The United Nations was created, as the League of Nations before it, in the shadow of the destruction of world-wide wars. It was the start of the Second World War that was on the mind of those planning the UN Charter in 1944-1945: a conflict which began with a German aggression across recognized state frontiers of Czechoslovakia and Poland with a formal declaration of war by most of the states involved.
Today, the majority of wars are fought within states, not between them. The United Nations faces the fundamental problem that the UN has no explicit mandate for internal armed conflicts beyond a vague “threat to peace” justification for action within a member state. The UN is a state-based organization with an emphasis on disputes among states and “nonintervention in domestic affairs” because those drafting the UN Charter were not thinking of the promotion of human rights at the national level, nor even of socio-cultural development which, of course, are interventions into domestic affairs.
Preventing intra-state conflicts cannot be done by the UN alone. Prevention and conflict resolution once violence breaks out requires a multi-track approach, harnessing the abilities of a wide range of actors: the UN, regional state organizations, individual states and non-governmental organizations (NGOs). Today, many armed conflicts are not fought between competing state formations with clear command structures. State frontiers recognized by the UN are being challenged in pursuit of ethnic aspirations, local and provincial autonomy. Armed conflicts as we see in the Syria-Iraq-ISIS-Kurds conflicts are complex affairs between disparate militia groups with no over-all leadership.
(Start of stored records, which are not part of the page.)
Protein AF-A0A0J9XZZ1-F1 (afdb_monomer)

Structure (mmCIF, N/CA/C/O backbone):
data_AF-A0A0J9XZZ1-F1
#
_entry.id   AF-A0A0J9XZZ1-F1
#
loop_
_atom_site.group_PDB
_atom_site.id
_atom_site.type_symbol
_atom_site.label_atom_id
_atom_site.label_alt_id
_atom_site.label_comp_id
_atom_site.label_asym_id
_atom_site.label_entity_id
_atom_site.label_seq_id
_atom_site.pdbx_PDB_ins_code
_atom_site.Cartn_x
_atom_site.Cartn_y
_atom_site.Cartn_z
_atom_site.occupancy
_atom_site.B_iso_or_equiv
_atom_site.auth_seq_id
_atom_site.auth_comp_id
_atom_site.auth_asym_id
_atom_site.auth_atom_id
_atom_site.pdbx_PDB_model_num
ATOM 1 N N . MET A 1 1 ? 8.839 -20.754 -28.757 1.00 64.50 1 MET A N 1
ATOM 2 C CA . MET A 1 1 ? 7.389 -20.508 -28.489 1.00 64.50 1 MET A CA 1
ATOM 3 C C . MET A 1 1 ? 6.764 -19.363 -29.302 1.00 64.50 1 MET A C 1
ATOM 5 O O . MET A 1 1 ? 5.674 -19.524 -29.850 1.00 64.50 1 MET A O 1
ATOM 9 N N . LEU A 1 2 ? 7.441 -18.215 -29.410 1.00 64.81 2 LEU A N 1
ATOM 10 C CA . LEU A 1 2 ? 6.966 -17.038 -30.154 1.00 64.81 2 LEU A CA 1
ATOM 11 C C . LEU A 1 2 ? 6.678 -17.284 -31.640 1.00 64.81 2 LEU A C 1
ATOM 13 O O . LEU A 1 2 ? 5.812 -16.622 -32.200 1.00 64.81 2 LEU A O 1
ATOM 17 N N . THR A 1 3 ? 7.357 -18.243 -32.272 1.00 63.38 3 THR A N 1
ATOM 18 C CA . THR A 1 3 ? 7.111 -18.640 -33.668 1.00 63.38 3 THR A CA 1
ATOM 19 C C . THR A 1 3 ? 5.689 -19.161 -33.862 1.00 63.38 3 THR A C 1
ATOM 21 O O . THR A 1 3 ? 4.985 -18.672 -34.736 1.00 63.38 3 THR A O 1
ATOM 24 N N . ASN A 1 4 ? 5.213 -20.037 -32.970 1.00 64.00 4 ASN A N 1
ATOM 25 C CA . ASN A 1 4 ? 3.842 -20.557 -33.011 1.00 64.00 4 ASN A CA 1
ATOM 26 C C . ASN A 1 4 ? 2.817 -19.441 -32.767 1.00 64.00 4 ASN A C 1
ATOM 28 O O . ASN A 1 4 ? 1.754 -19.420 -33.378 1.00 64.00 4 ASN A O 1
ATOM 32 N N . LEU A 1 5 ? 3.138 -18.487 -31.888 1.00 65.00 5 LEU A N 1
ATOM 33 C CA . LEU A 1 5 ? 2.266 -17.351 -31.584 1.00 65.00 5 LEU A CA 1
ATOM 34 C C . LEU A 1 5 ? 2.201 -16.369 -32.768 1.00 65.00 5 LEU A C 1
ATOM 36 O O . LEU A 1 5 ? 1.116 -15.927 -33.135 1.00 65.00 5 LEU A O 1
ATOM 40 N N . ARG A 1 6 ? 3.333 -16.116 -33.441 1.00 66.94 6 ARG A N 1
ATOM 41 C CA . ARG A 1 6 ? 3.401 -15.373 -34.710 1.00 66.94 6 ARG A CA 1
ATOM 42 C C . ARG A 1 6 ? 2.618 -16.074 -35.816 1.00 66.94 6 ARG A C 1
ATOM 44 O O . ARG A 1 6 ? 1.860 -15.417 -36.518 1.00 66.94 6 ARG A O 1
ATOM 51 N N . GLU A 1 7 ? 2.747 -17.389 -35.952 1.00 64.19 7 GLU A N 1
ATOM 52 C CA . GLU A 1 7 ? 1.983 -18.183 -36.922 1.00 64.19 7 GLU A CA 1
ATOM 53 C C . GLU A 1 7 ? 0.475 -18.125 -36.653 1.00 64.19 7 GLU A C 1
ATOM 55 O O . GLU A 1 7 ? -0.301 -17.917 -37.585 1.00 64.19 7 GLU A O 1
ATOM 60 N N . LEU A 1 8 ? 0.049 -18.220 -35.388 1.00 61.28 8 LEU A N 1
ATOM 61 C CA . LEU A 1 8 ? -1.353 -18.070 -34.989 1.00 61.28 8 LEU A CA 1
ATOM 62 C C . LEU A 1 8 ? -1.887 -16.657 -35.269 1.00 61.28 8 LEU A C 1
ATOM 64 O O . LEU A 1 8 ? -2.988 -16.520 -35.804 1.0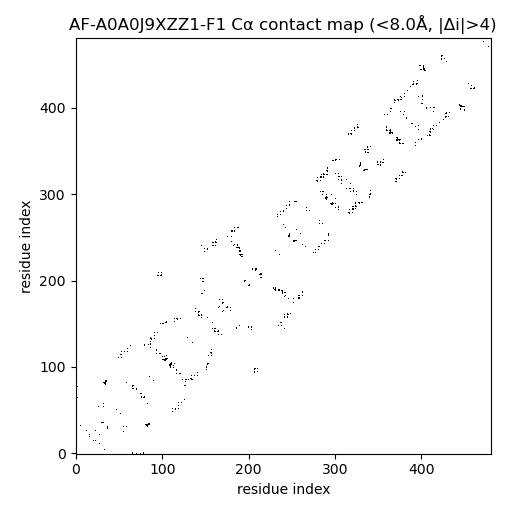0 61.28 8 LEU A O 1
ATOM 68 N N . CYS A 1 9 ? -1.113 -15.612 -34.962 1.00 62.59 9 CYS A N 1
ATOM 69 C CA . CYS A 1 9 ? -1.473 -14.225 -35.270 1.00 62.59 9 CYS A CA 1
ATOM 70 C C . CYS A 1 9 ? -1.586 -13.990 -36.784 1.00 62.59 9 CYS A C 1
ATOM 72 O O . CYS A 1 9 ? -2.584 -13.433 -37.243 1.00 62.59 9 CYS A O 1
ATOM 74 N N . ASN A 1 10 ? -0.621 -14.481 -37.564 1.00 63.28 10 ASN A N 1
ATOM 75 C CA . ASN A 1 10 ? -0.628 -14.383 -39.024 1.00 63.28 10 ASN A CA 1
ATOM 76 C C . ASN A 1 10 ? -1.812 -15.157 -39.633 1.00 63.28 10 ASN A C 1
ATOM 78 O O . ASN A 1 10 ? -2.473 -14.669 -40.551 1.00 63.28 10 ASN A O 1
ATOM 82 N N . ALA A 1 11 ? -2.143 -16.334 -39.092 1.00 60.34 11 ALA A N 1
ATOM 83 C CA . ALA A 1 11 ? -3.297 -17.124 -39.518 1.00 60.34 11 ALA A CA 1
ATOM 84 C C . ALA A 1 11 ? -4.641 -16.455 -39.171 1.00 60.34 11 ALA A C 1
ATOM 86 O O . ALA A 1 11 ? -5.602 -16.567 -39.936 1.00 60.34 11 ALA A O 1
ATOM 87 N N . ALA A 1 12 ? -4.727 -15.746 -38.041 1.00 60.12 12 ALA A N 1
ATOM 88 C CA . ALA A 1 12 ? -5.909 -14.977 -37.653 1.00 60.12 12 ALA A CA 1
ATOM 89 C C . ALA A 1 12 ? -6.093 -13.715 -38.518 1.00 60.12 12 ALA A C 1
ATOM 91 O O . ALA A 1 12 ? -7.214 -13.432 -38.944 1.00 60.12 12 ALA A O 1
ATOM 92 N N . GLN A 1 13 ? -5.005 -13.006 -38.844 1.00 58.94 13 GLN A N 1
ATOM 93 C CA . GLN A 1 13 ? -5.016 -11.875 -39.782 1.00 58.94 13 GLN A CA 1
ATOM 94 C C . GLN A 1 13 ? -5.442 -12.307 -41.192 1.00 58.94 13 GLN A C 1
ATOM 96 O O . GLN A 1 13 ? -6.276 -11.654 -41.811 1.00 58.94 13 GLN A O 1
ATOM 101 N N . ALA A 1 14 ? -4.951 -13.449 -41.681 1.00 57.34 14 ALA A N 1
ATOM 102 C CA . ALA A 1 14 ? -5.365 -13.987 -42.977 1.00 57.34 14 ALA A CA 1
ATOM 103 C C . ALA A 1 14 ? -6.866 -14.343 -43.026 1.00 57.34 14 ALA A C 1
ATOM 105 O O . ALA A 1 14 ? -7.495 -14.216 -44.075 1.00 57.34 14 ALA A O 1
ATOM 106 N N . LYS A 1 15 ? -7.461 -14.756 -41.896 1.00 54.59 15 LYS A N 1
ATOM 107 C CA . LYS A 1 15 ? -8.899 -15.064 -41.791 1.00 54.59 15 LYS A CA 1
ATOM 108 C C . LYS A 1 15 ? -9.785 -13.818 -41.698 1.00 54.59 15 LYS A C 1
ATOM 110 O O . LYS A 1 15 ? -10.879 -13.839 -42.254 1.00 54.59 15 LYS A O 1
ATOM 115 N N . SER A 1 16 ? -9.343 -12.744 -41.038 1.00 51.41 16 SER A N 1
ATOM 116 C CA . SER A 1 16 ? -10.154 -11.523 -40.888 1.00 51.41 16 SER A CA 1
ATOM 117 C C . SER A 1 16 ? -10.331 -10.752 -42.200 1.00 51.41 16 SER A C 1
ATOM 119 O O . SER A 1 16 ? -11.378 -10.150 -42.404 1.00 51.41 16 SER A O 1
ATOM 121 N N . VAL A 1 17 ? -9.370 -10.841 -43.128 1.00 52.34 17 VAL A N 1
ATOM 122 C CA . VAL A 1 17 ? -9.459 -10.247 -44.479 1.00 52.34 17 VAL A CA 1
ATOM 123 C C . VAL A 1 17 ? -10.588 -10.871 -45.320 1.00 52.34 17 VAL A C 1
ATOM 125 O O . VAL A 1 17 ? -11.098 -10.236 -46.240 1.00 52.34 17 VAL A O 1
ATOM 128 N N . VAL A 1 18 ? -11.015 -12.098 -45.001 1.00 49.97 18 VAL A N 1
ATOM 129 C CA . VAL A 1 18 ? -12.021 -12.855 -45.773 1.00 49.97 18 VAL A CA 1
ATOM 130 C C . VAL A 1 18 ? -13.457 -12.572 -45.310 1.00 49.97 18 VAL A C 1
ATOM 132 O O . VAL A 1 18 ? -14.404 -12.750 -46.073 1.00 49.97 18 VAL A O 1
ATOM 135 N N . THR A 1 19 ? -13.645 -12.085 -44.085 1.00 46.50 19 THR A N 1
ATOM 136 C CA . THR A 1 19 ? -14.959 -11.729 -43.535 1.00 46.50 19 THR A CA 1
ATOM 137 C C . THR A 1 19 ? -15.052 -10.219 -43.375 1.00 46.50 19 THR A C 1
ATOM 139 O O . THR A 1 19 ? -14.354 -9.653 -42.545 1.00 46.50 19 THR A O 1
ATOM 142 N N . SER A 1 20 ? -15.942 -9.560 -44.121 1.00 41.78 20 SER A N 1
ATOM 143 C CA . SER A 1 20 ? -16.203 -8.110 -44.080 1.00 41.78 20 SER A CA 1
ATOM 144 C C . SER A 1 20 ? -16.863 -7.618 -42.776 1.00 41.78 20 SER A C 1
ATOM 146 O O . SER A 1 20 ? -17.729 -6.746 -42.802 1.00 41.78 20 SER A O 1
ATOM 148 N N . MET A 1 21 ? -16.505 -8.199 -41.632 1.00 37.62 21 MET A N 1
ATOM 149 C CA . MET A 1 21 ? -16.756 -7.621 -40.320 1.00 37.62 21 MET A CA 1
ATOM 150 C C . MET A 1 21 ? -15.514 -6.844 -39.922 1.00 37.62 21 MET A C 1
ATOM 152 O O . MET A 1 21 ? -14.434 -7.420 -39.819 1.00 37.62 21 MET A O 1
ATOM 156 N N . THR A 1 22 ? -15.674 -5.544 -39.686 1.00 35.34 22 THR A N 1
ATOM 157 C CA . THR A 1 22 ? -14.676 -4.720 -39.010 1.00 35.34 22 THR A CA 1
ATOM 158 C C . THR A 1 22 ? -14.325 -5.397 -37.686 1.00 35.34 22 THR A C 1
ATOM 160 O O . THR A 1 22 ? -15.175 -5.460 -36.793 1.00 35.34 22 THR A O 1
ATOM 163 N N . PRO A 1 23 ? -13.101 -5.934 -37.526 1.00 40.81 23 PRO A N 1
ATOM 164 C CA . PRO A 1 23 ? -12.643 -6.377 -36.222 1.00 40.81 23 PRO A CA 1
ATOM 165 C C . PRO A 1 23 ? -12.638 -5.159 -3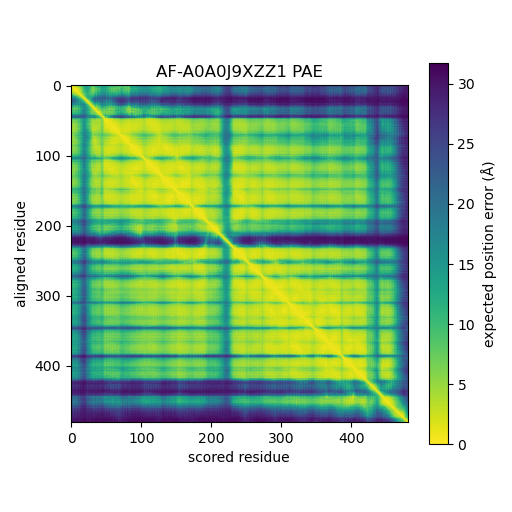5.294 1.00 40.81 23 PRO A C 1
ATOM 167 O O . PRO A 1 23 ? -12.669 -4.018 -35.758 1.00 40.81 23 PRO A O 1
ATOM 170 N N . CYS A 1 24 ? -12.529 -5.369 -33.987 1.00 38.25 24 CYS A N 1
ATOM 171 C CA . CYS A 1 24 ? -12.022 -4.330 -33.094 1.00 38.25 24 CYS A CA 1
ATOM 172 C C . CYS A 1 24 ? -10.609 -3.942 -33.600 1.00 38.25 24 CYS A C 1
ATOM 174 O O . CYS A 1 24 ? -9.622 -4.610 -33.293 1.00 38.25 24 CYS A O 1
ATOM 176 N N . ALA A 1 25 ? -10.541 -2.980 -34.526 1.00 37.47 25 ALA A N 1
ATOM 177 C CA . ALA A 1 25 ? -9.482 -2.881 -35.533 1.00 37.47 25 ALA A CA 1
ATOM 178 C C . ALA A 1 25 ? -8.163 -2.319 -34.986 1.00 37.47 25 ALA A C 1
ATOM 180 O O . ALA A 1 25 ? -7.129 -2.446 -35.636 1.00 37.47 25 ALA A O 1
ATOM 181 N N . ASP A 1 26 ? -8.162 -1.790 -33.764 1.00 43.53 26 ASP A N 1
ATOM 182 C CA . ASP A 1 26 ? -6.988 -1.128 -33.193 1.00 43.53 26 ASP A CA 1
ATOM 183 C C . ASP A 1 26 ? -5.968 -2.085 -32.560 1.00 43.53 26 ASP A C 1
ATOM 185 O O . ASP A 1 26 ? -4.861 -1.661 -32.229 1.00 43.53 26 ASP A O 1
ATOM 189 N N . PHE A 1 27 ? -6.289 -3.372 -32.400 1.00 41.88 27 PHE A N 1
ATOM 190 C CA . PHE A 1 27 ? -5.329 -4.372 -31.905 1.00 41.88 27 PHE A CA 1
ATOM 191 C C . PHE A 1 27 ? -4.660 -5.183 -33.021 1.00 41.88 27 PHE A C 1
ATOM 193 O O . PHE A 1 27 ? -3.618 -5.786 -32.785 1.00 41.88 27 PHE A O 1
ATOM 200 N N . VAL A 1 28 ? -5.234 -5.202 -34.230 1.00 43.03 28 VAL A N 1
ATOM 201 C CA . VAL A 1 28 ? -4.797 -6.088 -35.327 1.00 43.03 28 VAL A CA 1
ATOM 202 C C . VAL A 1 28 ? -3.714 -5.444 -36.202 1.00 43.03 28 VAL A C 1
ATOM 204 O O . VAL A 1 28 ? -2.901 -6.168 -36.774 1.00 43.03 28 VAL A O 1
ATOM 207 N N . SER A 1 29 ? -3.660 -4.107 -36.277 1.00 48.28 29 SER A N 1
ATOM 208 C CA . SER A 1 29 ? -2.604 -3.361 -36.986 1.00 48.28 29 SER A CA 1
ATOM 209 C C . SER A 1 29 ? -1.336 -3.131 -36.154 1.00 48.28 29 SER A C 1
ATOM 211 O O . SER A 1 29 ? -0.308 -2.753 -36.707 1.00 48.28 29 SER A O 1
ATOM 213 N N . TYR A 1 30 ? -1.397 -3.359 -34.839 1.00 55.81 30 TYR A N 1
ATOM 214 C CA . TYR A 1 30 ? -0.281 -3.163 -33.919 1.00 55.81 30 TYR A CA 1
ATOM 215 C C . TYR A 1 30 ? 0.553 -4.442 -33.830 1.00 55.81 30 TYR A C 1
ATOM 217 O O . TYR A 1 30 ? 0.082 -5.470 -33.336 1.00 55.81 30 TYR A O 1
ATOM 225 N N . ASN A 1 31 ? 1.805 -4.391 -34.290 1.00 65.19 31 ASN A N 1
ATOM 226 C CA . ASN A 1 31 ? 2.713 -5.533 -34.209 1.00 65.19 31 ASN A CA 1
ATOM 227 C C . ASN A 1 31 ? 3.281 -5.668 -32.787 1.00 65.19 31 ASN A C 1
ATOM 229 O O . ASN A 1 31 ? 4.442 -5.366 -32.523 1.00 65.19 31 ASN A O 1
ATOM 233 N N . ILE A 1 32 ? 2.444 -6.129 -31.853 1.00 65.31 32 ILE A N 1
ATOM 234 C CA . ILE A 1 32 ? 2.807 -6.310 -30.438 1.00 65.31 32 ILE A CA 1
ATOM 235 C C . ILE A 1 32 ? 3.982 -7.279 -30.233 1.00 65.31 32 ILE A C 1
ATOM 237 O O . ILE A 1 32 ? 4.609 -7.266 -29.178 1.00 65.31 32 ILE A O 1
ATOM 241 N N . LEU A 1 33 ? 4.279 -8.096 -31.251 1.00 62.78 33 LEU A N 1
ATOM 242 C CA . LEU A 1 33 ? 5.338 -9.104 -31.279 1.00 62.78 33 LEU A CA 1
ATOM 243 C C . LEU A 1 33 ? 6.678 -8.570 -31.817 1.00 62.78 33 LEU A C 1
ATOM 245 O O . LEU A 1 33 ? 7.593 -9.368 -32.059 1.00 62.78 33 LEU A O 1
ATOM 249 N N . ASP A 1 34 ? 6.775 -7.260 -32.056 1.00 70.81 34 ASP A N 1
ATOM 250 C CA . ASP A 1 34 ? 7.994 -6.574 -32.479 1.00 70.81 34 ASP A CA 1
ATOM 251 C C . ASP A 1 34 ? 8.576 -5.745 -31.331 1.00 70.81 34 ASP A C 1
ATOM 253 O O . ASP A 1 34 ? 7.894 -4.918 -30.730 1.00 70.81 34 ASP A O 1
ATOM 257 N N . ARG A 1 35 ? 9.877 -5.904 -31.089 1.00 69.94 35 ARG A N 1
ATOM 258 C CA . ARG A 1 35 ? 10.663 -5.097 -30.148 1.00 69.94 35 ARG A CA 1
ATOM 259 C C . ARG A 1 35 ? 10.578 -3.581 -30.360 1.00 69.94 35 ARG A C 1
ATOM 261 O O . ARG A 1 35 ? 10.976 -2.843 -29.471 1.00 69.94 35 ARG A O 1
ATOM 268 N N . ARG A 1 36 ? 10.127 -3.096 -31.525 1.00 72.31 36 ARG A N 1
ATOM 269 C CA . ARG A 1 36 ? 9.931 -1.669 -31.858 1.00 72.31 36 ARG A CA 1
ATOM 270 C C . ARG A 1 36 ? 8.518 -1.153 -31.579 1.00 72.31 36 ARG A C 1
ATOM 272 O O . ARG A 1 36 ? 8.249 0.016 -31.846 1.00 72.31 36 ARG A O 1
ATOM 279 N N . ASN A 1 37 ? 7.633 -1.982 -31.034 1.00 70.19 37 ASN A N 1
ATOM 280 C CA . ASN A 1 37 ? 6.243 -1.637 -30.725 1.00 70.19 37 ASN A CA 1
ATOM 281 C C . ASN A 1 37 ? 6.098 -0.341 -29.880 1.00 70.19 37 ASN A C 1
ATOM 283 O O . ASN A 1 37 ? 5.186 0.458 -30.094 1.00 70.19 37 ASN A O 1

In addition, foreign states are involved, sometimes directly or involved through less visible security forces.
The old channels of state-controlled diplomacy with recognized officials are no longer operative in these new settings as we see in the difficulties of knowing who represents what in possible negotiations in the Syria-Iraq conflicts. Peace in such a conflict which is both trans-frontier and internal requires the participation of the internal combatants, external exile political groups, and the representatives of governments with an interest in the outcome.
The UN Secretary-General should be a person who can deal creatively with this changing nature of conflict. She or he must have the political skills to urge governments to give the UN the personnel and financial backing it so badly needs. In addition, the Secretary-General needs the active support of NGOs who have the skills and contacts to develop new approaches to tackling conflicts. Non-governmental organizations are increasingly the real agents of progress in such areas as ecologically-sound development, human rights, relief and health. Harnessing all stakeholders to solve problems is the way forward to mobilize talent and resources.
The UN system is operating in a world of much greater complexity today than when the UN was founded. In order to tackle the range of urgent problems now demanding concentrated attention, the leadership team needs to inspire broad confidence and a willingness to serve the world interest on the part of many. There is a need to improve the level of Secretariat personnel nominated by national governments and to improve the level of UN staff on-the-job trainings. This is particularly true of the UN humanitarian emergency operations. There is also a need to improve co-operation with NGOs and academic institutions.
Top quality UN personnel leadership is essential to address the quality of the UN civil service. Restoring the quality and morale of the UN civil service must start with a change in the attitude of member state governments. Thus to be effective, the UN, its programmes and Specialized Agencies need leadership which can promote world interests without undue influence of individual states. The challenges ahead for the emerging world society require strong and devoted leadership in which the Non-Aligned Movement can play a positive role.